Wednesday, August 8, 2012

In the sweet spot!

Joyce Valenza hits it on the nail again!  "Co-presenting a session at educational technology leader Alan November’s 2012 Building Learning Communities (BLC) conference on July 19 with Shannon McClintock Miller, district librarian and technology integration specialist at Van Meter Schools in Iowa, Valenza outlined five areas in which K-12 schools should turn to their librarians to empower learners with valuable 21st-century college and career readiness skills."  Librarian's ability to support teachers and students with digital curation, citizenship & compassion, creation, connections and the Common Core place us squarely in "the golden age of librarianship."

Goldenview Middle School mashup with the library at Melk Abbey
Read the article in eSchool News for full description of the five C's that place librarians "in the sweet spot of education." My apologies to Valenza, McClintock Miller and

Curation: "Notebooks, bibliographies, and research papers, [are] inadequate for the digital landscape."  "School librarians, with their specialized training and background in collecting, organizing, preserving, and disseminating information, must now teach their patrons—students and educators alike—to" "use emerging technologies to showcase their progress as they acquire, organize, contextualize, and archive both existing content and new learning. Transparency is a critical component in growing what media scholar Pierre Levy calls knowledge citizens. The presenters stressed the value of teaching learners to purposefully contribute to society’s collective intelligence."
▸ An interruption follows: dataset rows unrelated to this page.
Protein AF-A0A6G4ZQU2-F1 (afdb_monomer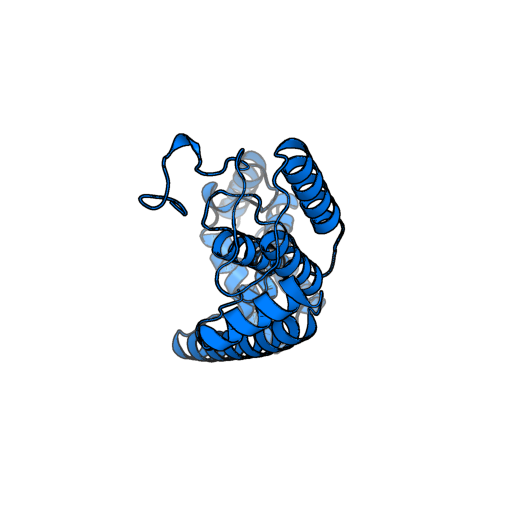_lite)

Secondary structure (DSSP, 8-state):
--STTTS-GGGTTSBPSS----TT--------HHHHHHHHHHHHHHHHH--SHHHHHHHHHHHHHHH--BSS-HHHHHHHHHHHHHHHTTPPPP--TTS-HHHHHHHHHHHHHH---HHHHHHHHHHHHHHHHHHHHHHHHTT--HHHHHTHHHHHHHHHHHHHHT--HHHHHHHHHHHHHHHS-HHHHHHHHHHHHHHHHT--GGGGTTT---HHHHHHHHHHHHHH-

Sequence (229 aa):
LLADGLIDPQYAGKVRDFGVRIGGSTYIPFENPKQLQLQLDKITEKATMISDPFEQSLFLLVHISYLQAFADVNKRTARLAANASLITGNLVPLAFSDVEVQDYMSAMIAIYELQDVRPLIDLYVYSYLRTCAAYDSTVKVLGFDEVRVRYRQERRRVIREVILKGLVGVQLEEYIRSEAIKNLPVQARERFIEDIFEDLEQIDESRLVGLGVSPDQLANWLQLYTQIN

Structure (mmCIF, N/CA/C/O backbone):
data_AF-A0A6G4ZQU2-F1
#
_entry.id   AF-A0A6G4ZQU2-F1
#
loop_
_atom_site.group_PDB
_atom_site.id
_atom_site.type_symbol
_atom_site.label_atom_id
_atom_site.label_alt_id
_atom_site.label_comp_id
_atom_site.label_asym_id
_atom_site.label_entity_id
_atom_site.label_seq_id
_atom_site.pdbx_PDB_ins_code
_atom_site.Cartn_x
_atom_site.Cartn_y
_atom_site.Cartn_z
_atom_site.occupancy
_atom_site.B_iso_or_equiv
_atom_site.auth_seq_id
_atom_site.auth_comp_id
_atom_site.auth_asym_id
_atom_site.auth_atom_id
_atom_site.pdbx_PDB_model_num
ATOM 1 N N . LEU A 1 1 ? 6.284 17.683 -5.124 1.00 61.56 1 LEU A N 1
ATOM 2 C CA . LEU A 1 1 ? 6.090 16.642 -4.073 1.00 61.56 1 LEU A CA 1
ATOM 3 C C . LEU A 1 1 ? 6.946 15.370 -4.235 1.00 61.56 1 LEU A C 1
ATOM 5 O O . LEU A 1 1 ? 7.692 15.100 -3.310 1.00 61.56 1 LEU A O 1
ATOM 9 N N . LEU A 1 2 ? 6.914 14.594 -5.338 1.00 67.00 2 LEU A N 1
ATOM 10 C CA . LEU A 1 2 ? 7.847 13.445 -5.523 1.00 67.00 2 LEU A CA 1
ATOM 11 C C . LEU A 1 2 ? 8.980 13.685 -6.529 1.00 67.00 2 LEU A C 1
ATOM 13 O O . LEU A 1 2 ? 10.102 13.225 -6.320 1.00 67.00 2 LEU A O 1
ATOM 17 N N . ALA A 1 3 ? 8.676 14.390 -7.614 1.00 70.81 3 ALA A N 1
ATOM 18 C CA . ALA A 1 3 ? 9.620 14.729 -8.678 1.00 70.81 3 ALA A CA 1
ATOM 19 C C . ALA A 1 3 ? 10.084 16.199 -8.608 1.00 70.81 3 ALA A C 1
ATOM 21 O O . ALA A 1 3 ? 10.686 16.718 -9.543 1.00 70.81 3 ALA A O 1
ATOM 22 N N . ASP A 1 4 ? 9.772 16.866 -7.495 1.00 75.06 4 ASP A N 1
ATOM 23 C CA . ASP A 1 4 ? 10.093 18.274 -7.267 1.00 75.06 4 ASP A CA 1
ATOM 24 C C . ASP A 1 4 ? 11.600 18.500 -7.305 1.00 75.06 4 ASP A C 1
ATOM 26 O O . ASP A 1 4 ? 12.341 17.768 -6.649 1.00 75.06 4 ASP A O 1
ATOM 30 N N . GLY A 1 5 ? 12.046 19.484 -8.083 1.00 75.75 5 GLY A N 1
ATOM 31 C CA . GLY A 1 5 ? 13.468 19.794 -8.250 1.00 75.75 5 GLY A CA 1
ATOM 32 C C . GLY A 1 5 ? 14.312 18.697 -8.916 1.00 75.75 5 GLY A C 1
ATOM 33 O O . GLY A 1 5 ? 15.528 18.843 -8.981 1.00 75.75 5 GLY A O 1
ATOM 34 N N . LEU A 1 6 ? 13.702 17.610 -9.405 1.00 78.31 6 LEU A N 1
ATOM 35 C CA . LEU A 1 6 ? 14.404 16.488 -10.046 1.00 78.31 6 LEU A CA 1
ATOM 36 C C . LEU A 1 6 ? 14.203 16.453 -11.558 1.00 78.31 6 LEU A C 1
ATOM 38 O O . LEU A 1 6 ? 15.086 16.013 -12.289 1.00 78.31 6 LEU A O 1
ATOM 42 N N . ILE A 1 7 ? 13.040 16.906 -12.022 1.00 83.81 7 ILE A N 1
ATOM 43 C CA . ILE A 1 7 ? 12.680 16.969 -13.438 1.00 83.81 7 ILE A CA 1
ATOM 44 C C . ILE A 1 7 ? 11.973 18.286 -13.736 1.00 83.81 7 ILE A C 1
ATOM 46 O O . ILE A 1 7 ? 11.455 18.947 -12.833 1.00 83.81 7 ILE A O 1
ATOM 50 N N . ASP A 1 8 ? 11.922 18.640 -15.018 1.00 82.75 8 ASP A N 1
ATOM 51 C CA . ASP A 1 8 ? 11.087 19.743 -15.483 1.00 82.75 8 ASP A CA 1
ATOM 52 C C . ASP A 1 8 ? 9.619 19.484 -15.077 1.00 82.75 8 ASP A C 1
ATOM 54 O O . ASP A 1 8 ? 9.116 18.372 -15.305 1.00 82.75 8 ASP A O 1
ATOM 58 N N . PRO A 1 9 ? 8.923 20.472 -14.480 1.00 83.81 9 PRO A N 1
ATOM 59 C CA . PRO A 1 9 ? 7.525 20.350 -14.080 1.00 83.81 9 PRO A CA 1
ATOM 60 C C . PRO A 1 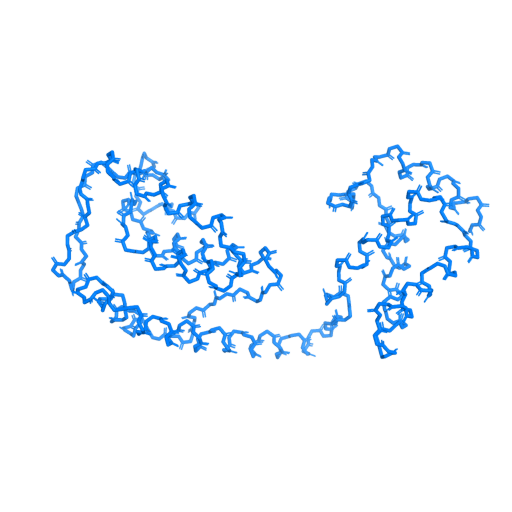9 ? 6.605 19.769 -15.159 1.00 83.81 9 PRO A C 1
ATOM 62 O O . PRO A 1 9 ? 5.661 19.055 -14.823 1.00 83.81 9 PRO A O 1
ATOM 65 N N . GLN A 1 10 ? 6.892 20.001 -16.445 1.00 83.81 10 GLN A N 1
ATOM 66 C CA . GLN A 1 10 ? 6.082 19.467 -17.547 1.00 83.81 10 GLN A CA 1
ATOM 67 C C . GLN A 1 10 ? 6.105 17.928 -17.664 1.00 83.81 10 GLN A C 1
ATOM 69 O O . GLN A 1 10 ? 5.226 17.345 -18.302 1.00 83.81 10 GLN A O 1
ATOM 74 N N . TYR A 1 11 ? 7.096 17.258 -17.062 1.00 84.56 11 TYR A N 1
ATOM 75 C CA . TYR A 1 11 ? 7.219 15.795 -17.047 1.00 84.56 11 TYR A CA 1
ATOM 76 C C . TYR A 1 11 ? 6.740 15.160 -15.733 1.00 84.56 11 TYR A C 1
ATOM 78 O O . TYR A 1 11 ? 6.655 13.934 -15.634 1.00 84.56 11 TYR A O 1
ATOM 86 N N . ALA A 1 12 ? 6.408 15.959 -14.716 1.00 86.69 12 ALA A N 1
ATOM 87 C CA . ALA A 1 12 ? 5.942 15.446 -13.434 1.00 86.69 12 ALA A CA 1
ATOM 88 C C . ALA A 1 12 ? 4.566 14.776 -13.565 1.00 86.69 12 ALA A C 1
ATOM 90 O O . ALA A 1 12 ? 3.587 15.396 -13.966 1.00 86.69 12 ALA A O 1
ATOM 91 N N . GLY A 1 13 ? 4.495 13.484 -13.225 1.00 84.25 13 GLY A N 1
ATOM 92 C CA . GLY A 1 13 ? 3.258 12.695 -13.295 1.00 84.25 13 GLY A CA 1
ATOM 93 C C . GLY A 1 13 ? 2.801 12.336 -14.714 1.00 84.25 13 GLY A C 1
ATOM 94 O O . GLY A 1 13 ? 1.772 11.685 -14.867 1.00 84.25 13 GLY A O 1
ATOM 95 N N . LYS A 1 14 ? 3.562 12.715 -15.747 1.00 90.88 14 LYS A N 1
ATOM 96 C CA . LYS A 1 14 ? 3.265 12.407 -17.149 1.00 90.88 14 LYS A CA 1
ATOM 97 C C . LYS A 1 14 ? 4.028 11.156 -17.589 1.00 90.88 14 LYS A C 1
ATOM 99 O O . LYS A 1 14 ? 5.209 11.002 -17.271 1.00 90.88 14 LYS A O 1
ATOM 104 N N . VAL A 1 15 ? 3.379 10.285 -18.365 1.00 94.06 15 VAL A N 1
ATOM 105 C CA . VAL A 1 15 ? 4.083 9.210 -19.083 1.00 94.06 15 VAL A CA 1
ATOM 106 C C . VAL A 1 15 ? 5.087 9.837 -20.048 1.00 94.06 15 VAL A C 1
ATOM 108 O O . VAL A 1 15 ? 4.749 10.751 -20.805 1.00 94.06 15 VAL A O 1
ATOM 111 N N . ARG A 1 16 ? 6.337 9.372 -19.994 1.00 94.50 16 ARG A N 1
ATOM 112 C CA . ARG A 1 16 ? 7.426 9.945 -20.791 1.00 94.50 16 ARG A CA 1
ATOM 113 C C . ARG A 1 16 ? 7.203 9.736 -22.287 1.00 94.50 16 ARG A C 1
ATOM 115 O O . ARG A 1 16 ? 6.663 8.715 -22.714 1.00 94.50 16 ARG A O 1
ATOM 122 N N . ASP A 1 17 ? 7.682 10.692 -23.074 1.00 93.31 17 ASP A N 1
ATOM 123 C CA . ASP A 1 17 ? 7.628 10.682 -24.537 1.00 93.31 17 ASP A CA 1
ATOM 124 C C . ASP A 1 17 ? 8.978 10.394 -25.219 1.00 93.31 17 ASP A C 1
ATOM 126 O O . ASP A 1 17 ? 9.089 10.450 -26.442 1.00 93.31 17 ASP A O 1
ATOM 130 N N . PHE A 1 18 ? 9.988 10.019 -24.433 1.00 91.25 18 PHE A N 1
ATOM 131 C CA . PHE A 1 18 ? 11.350 9.729 -24.879 1.00 91.25 18 PHE A CA 1
ATOM 132 C C . PHE A 1 18 ? 11.885 8.428 -24.267 1.00 91.25 18 PHE A C 1
ATOM 134 O O . PHE A 1 18 ? 11.382 7.946 -23.249 1.00 91.25 18 PHE A O 1
ATOM 141 N N . GLY A 1 19 ? 12.914 7.847 -24.887 1.00 91.94 19 GLY A N 1
ATOM 142 C CA . GLY A 1 19 ? 13.585 6.640 -24.402 1.00 91.94 19 GLY A CA 1
ATOM 143 C C . GLY A 1 19 ? 14.464 6.896 -23.175 1.00 91.94 19 GLY A C 1
ATOM 144 O O . GLY A 1 19 ? 15.064 7.958 -23.035 1.00 91.94 19 GLY A O 1
ATOM 145 N N . VAL A 1 20 ? 14.564 5.900 -22.295 1.00 92.44 20 VAL A N 1
ATOM 146 C CA . VAL A 1 20 ? 15.454 5.922 -21.122 1.00 92.44 20 VAL A CA 1
ATOM 147 C C . VAL A 1 20 ? 16.318 4.669 -21.098 1.00 92.44 20 VAL A C 1
ATOM 149 O O . VAL A 1 20 ? 16.041 3.688 -21.793 1.00 92.44 20 VAL A O 1
ATOM 152 N N . ARG A 1 21 ? 17.385 4.697 -20.303 1.00 92.38 21 ARG A N 1
ATOM 153 C CA . ARG A 1 21 ? 18.262 3.547 -20.072 1.00 92.38 21 ARG A CA 1
ATOM 154 C C . ARG A 1 21 ? 18.388 3.298 -18.580 1.00 92.38 21 ARG A C 1
ATOM 156 O O . ARG A 1 21 ? 18.332 4.237 -17.786 1.00 92.38 21 ARG A O 1
ATOM 163 N N . ILE A 1 22 ? 18.558 2.034 -18.213 1.00 89.94 22 ILE A N 1
ATOM 164 C CA . ILE A 1 22 ? 18.803 1.638 -16.830 1.00 89.94 22 ILE A CA 1
ATOM 165 C C . ILE A 1 22 ? 20.306 1.480 -16.635 1.00 89.94 22 ILE A C 1
ATOM 167 O O . ILE A 1 22 ? 20.952 0.684 -17.308 1.00 89.94 22 ILE A O 1
ATOM 171 N N . GLY A 1 23 ? 20.877 2.258 -15.716 1.00 88.00 23 GLY A N 1
ATOM 172 C CA . GLY A 1 23 ? 22.291 2.129 -15.371 1.00 88.00 23 GLY A CA 1
ATOM 173 C C . GLY A 1 23 ? 22.607 0.725 -14.846 1.00 88.00 23 GLY A C 1
ATOM 174 O O . GLY A 1 23 ? 21.873 0.205 -14.005 1.00 88.00 23 GLY A O 1
ATOM 175 N N . GLY A 1 24 ? 23.698 0.130 -15.335 1.00 87.56 24 GLY A N 1
ATOM 176 C CA . GLY A 1 24 ? 24.136 -1.214 -14.937 1.00 87.56 24 GLY A CA 1
ATOM 177 C C . GLY A 1 24 ? 23.334 -2.362 -15.559 1.00 87.56 24 GLY A C 1
ATOM 178 O O . GLY A 1 24 ? 23.371 -3.468 -15.032 1.00 87.56 24 GLY A O 1
ATOM 179 N N . SER A 1 25 ? 22.595 -2.106 -16.641 1.00 92.69 25 SER A N 1
ATOM 180 C CA . SER A 1 25 ? 21.677 -3.060 -17.267 1.00 92.69 25 SER A CA 1
ATOM 181 C C . SER A 1 25 ? 21.644 -2.849 -18.791 1.00 92.69 25 SER A C 1
ATOM 183 O O . SER A 1 25 ? 21.782 -1.723 -19.272 1.00 92.69 25 SER A O 1
ATOM 185 N N . THR A 1 26 ? 21.506 -3.936 -19.555 1.00 93.88 26 THR A N 1
ATOM 186 C CA . THR A 1 26 ? 21.281 -3.923 -21.012 1.00 93.88 26 THR A CA 1
ATOM 187 C C . THR A 1 26 ? 19.802 -3.832 -21.385 1.00 93.88 26 THR A C 1
ATOM 189 O O . THR A 1 26 ? 19.474 -3.588 -22.546 1.00 93.88 26 THR A O 1
ATOM 192 N N . TYR A 1 27 ? 18.908 -3.959 -20.402 1.00 94.81 27 TYR A N 1
ATOM 193 C CA . TYR A 1 27 ? 17.475 -3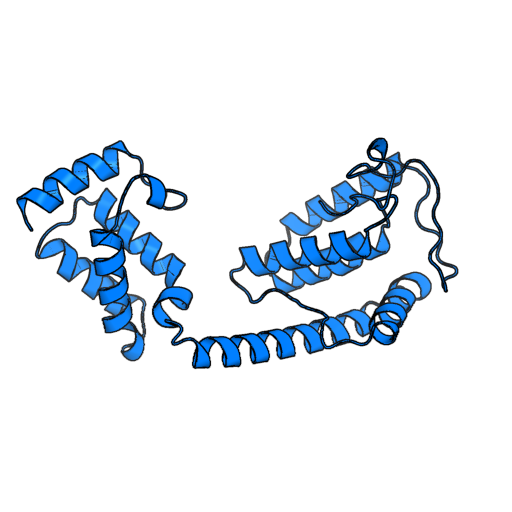.762 -20.559 1.00 94.81 27 TYR A CA 1
ATOM 194 C C . TYR A 1 27 ? 17.134 -2.385 -21.142 1.00 94.81 27 TYR A C 1
ATOM 196 O O . TYR A 1 27 ? 17.548 -1.329 -20.647 1.00 94.81 27 TYR A O 1
ATOM 204 N N . ILE A 1 28 ? 16.309 -2.411 -22.188 1.00 94.12 28 ILE A N 1
ATOM 205 C CA . ILE A 1 28 ? 15.767 -1.229 -22.851 1.00 94.12 28 ILE A CA 1
ATOM 206 C C . ILE A 1 28 ? 14.255 -1.209 -22.596 1.00 94.12 28 ILE A C 1
ATOM 208 O O . ILE A 1 28 ? 13.532 -2.017 -23.184 1.00 94.12 28 ILE A O 1
ATOM 212 N N . PRO A 1 29 ? 13.756 -0.300 -21.738 1.00 93.75 29 PRO A N 1
ATOM 213 C CA . PRO A 1 29 ? 12.323 -0.138 -21.527 1.00 93.75 29 PRO A CA 1
ATOM 214 C C . PRO A 1 29 ? 11.602 0.302 -22.805 1.00 93.75 29 PRO A C 1
ATOM 216 O O . PRO A 1 29 ? 12.204 0.908 -23.690 1.00 93.75 29 PRO A O 1
ATOM 219 N N . PHE A 1 30 ? 10.283 0.092 -22.867 1.00 92.38 30 PHE A N 1
ATOM 220 C CA . PHE A 1 30 ? 9.468 0.584 -23.983 1.00 92.38 30 PHE A CA 1
ATOM 221 C C . PHE A 1 30 ? 9.690 2.083 -24.220 1.00 92.38 30 PHE A C 1
ATOM 223 O O . PHE A 1 30 ? 9.638 2.887 -23.290 1.00 92.38 30 PHE A O 1
ATOM 230 N N . GLU A 1 31 ? 9.918 2.476 -25.468 1.00 92.75 31 GLU A N 1
ATOM 231 C CA . GLU A 1 31 ? 10.144 3.882 -25.832 1.00 92.75 31 GLU A CA 1
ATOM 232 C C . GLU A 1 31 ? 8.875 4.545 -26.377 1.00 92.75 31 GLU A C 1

 Citizenship/Compassion:  “'With great power comes great responsibility,' said Valenza. Building society’s collective intelligence requires contributors to respect its infrastructure. This is the essence of digital citizenship.  Students must be taught how to publish their work for the real world, with their real identity (not anonymously), to build their digital footprint with purpose."  They discussed importance of accountability, compassion, awareness and potential repercussions along with the need for supervision and guidance.

Creation:  "The participatory nature of 21st-century culture emboldens students to create and publish content—all kinds of content, but particularly multimedia content. Given the opportunity, students will transform work into play. Audience fuels their creativity, not standards and rubrics." "Valenza and Miller described the importance of granting students permission to experiment and explore, and the time to reflect and process their learning, to make it into something new. Students need to take ownership of their learning before it becomes relevant to them. Librarians, who have always served as matchmakers of sorts—pairing books with readers, resources with research questions, and, more recently, problems with tools to solve them [digital and multimedia options for publication]—should be the “go-to person(s)” to support learners as they construct their knowledge."

Connections:  Twentyfirst century literacy is incumbent upon connections and the development of personal learning networks.  Ideally these connections include a blend of experts, collaborators and audience.  While not all connections are reciprocal, collaborations can occur in real time or asynchronously as needed and available.  Collaborations can be built within classrooms, between classes within a school or around the world, or, as students become more motivated and involved with their own learning, with experts and collaborators they seek out on their own. 

Common Core:  "According to Lauren Davis, senior editor at Eye on Education, there are five things every educator should do to meet the Common Core State Standards. Her list includes focusing on process, publishing for real audiences, and engaging in discourse. Valenza and Miller explained that curation, citizenship & compassion, creation, and connection embed experiences into instruction that make the CCSS gel for learners. They make learning authentic and relevant. They are the Common Core."

Curation, citizenship & compassion, creation, and connection also fit exactly into the definition of information literacy with it's focus on students' ability to locate, evaluate, ethically use, create, share, and synthesize information.

It has long been recognized that many of us learn by writing and teaching.  The process allows us to synthesize topics that may at first be confusing.  These focus areas are only the progression from writing in a vacuum or a box for an audience of one or two to writing on a stage with an audience of many.  Today's students who can communicate with the entire student body and friends and strangers around the globe instantly, see little value in writing or even learning without an audience.  

Note:  "The following curation tools were referenced during the presentation: Diigo, LiveBinders, Paper.Li, Pinterest, PearlTrees, Posterous, Scoop.It, Sqworl, Storify, Symbaloo."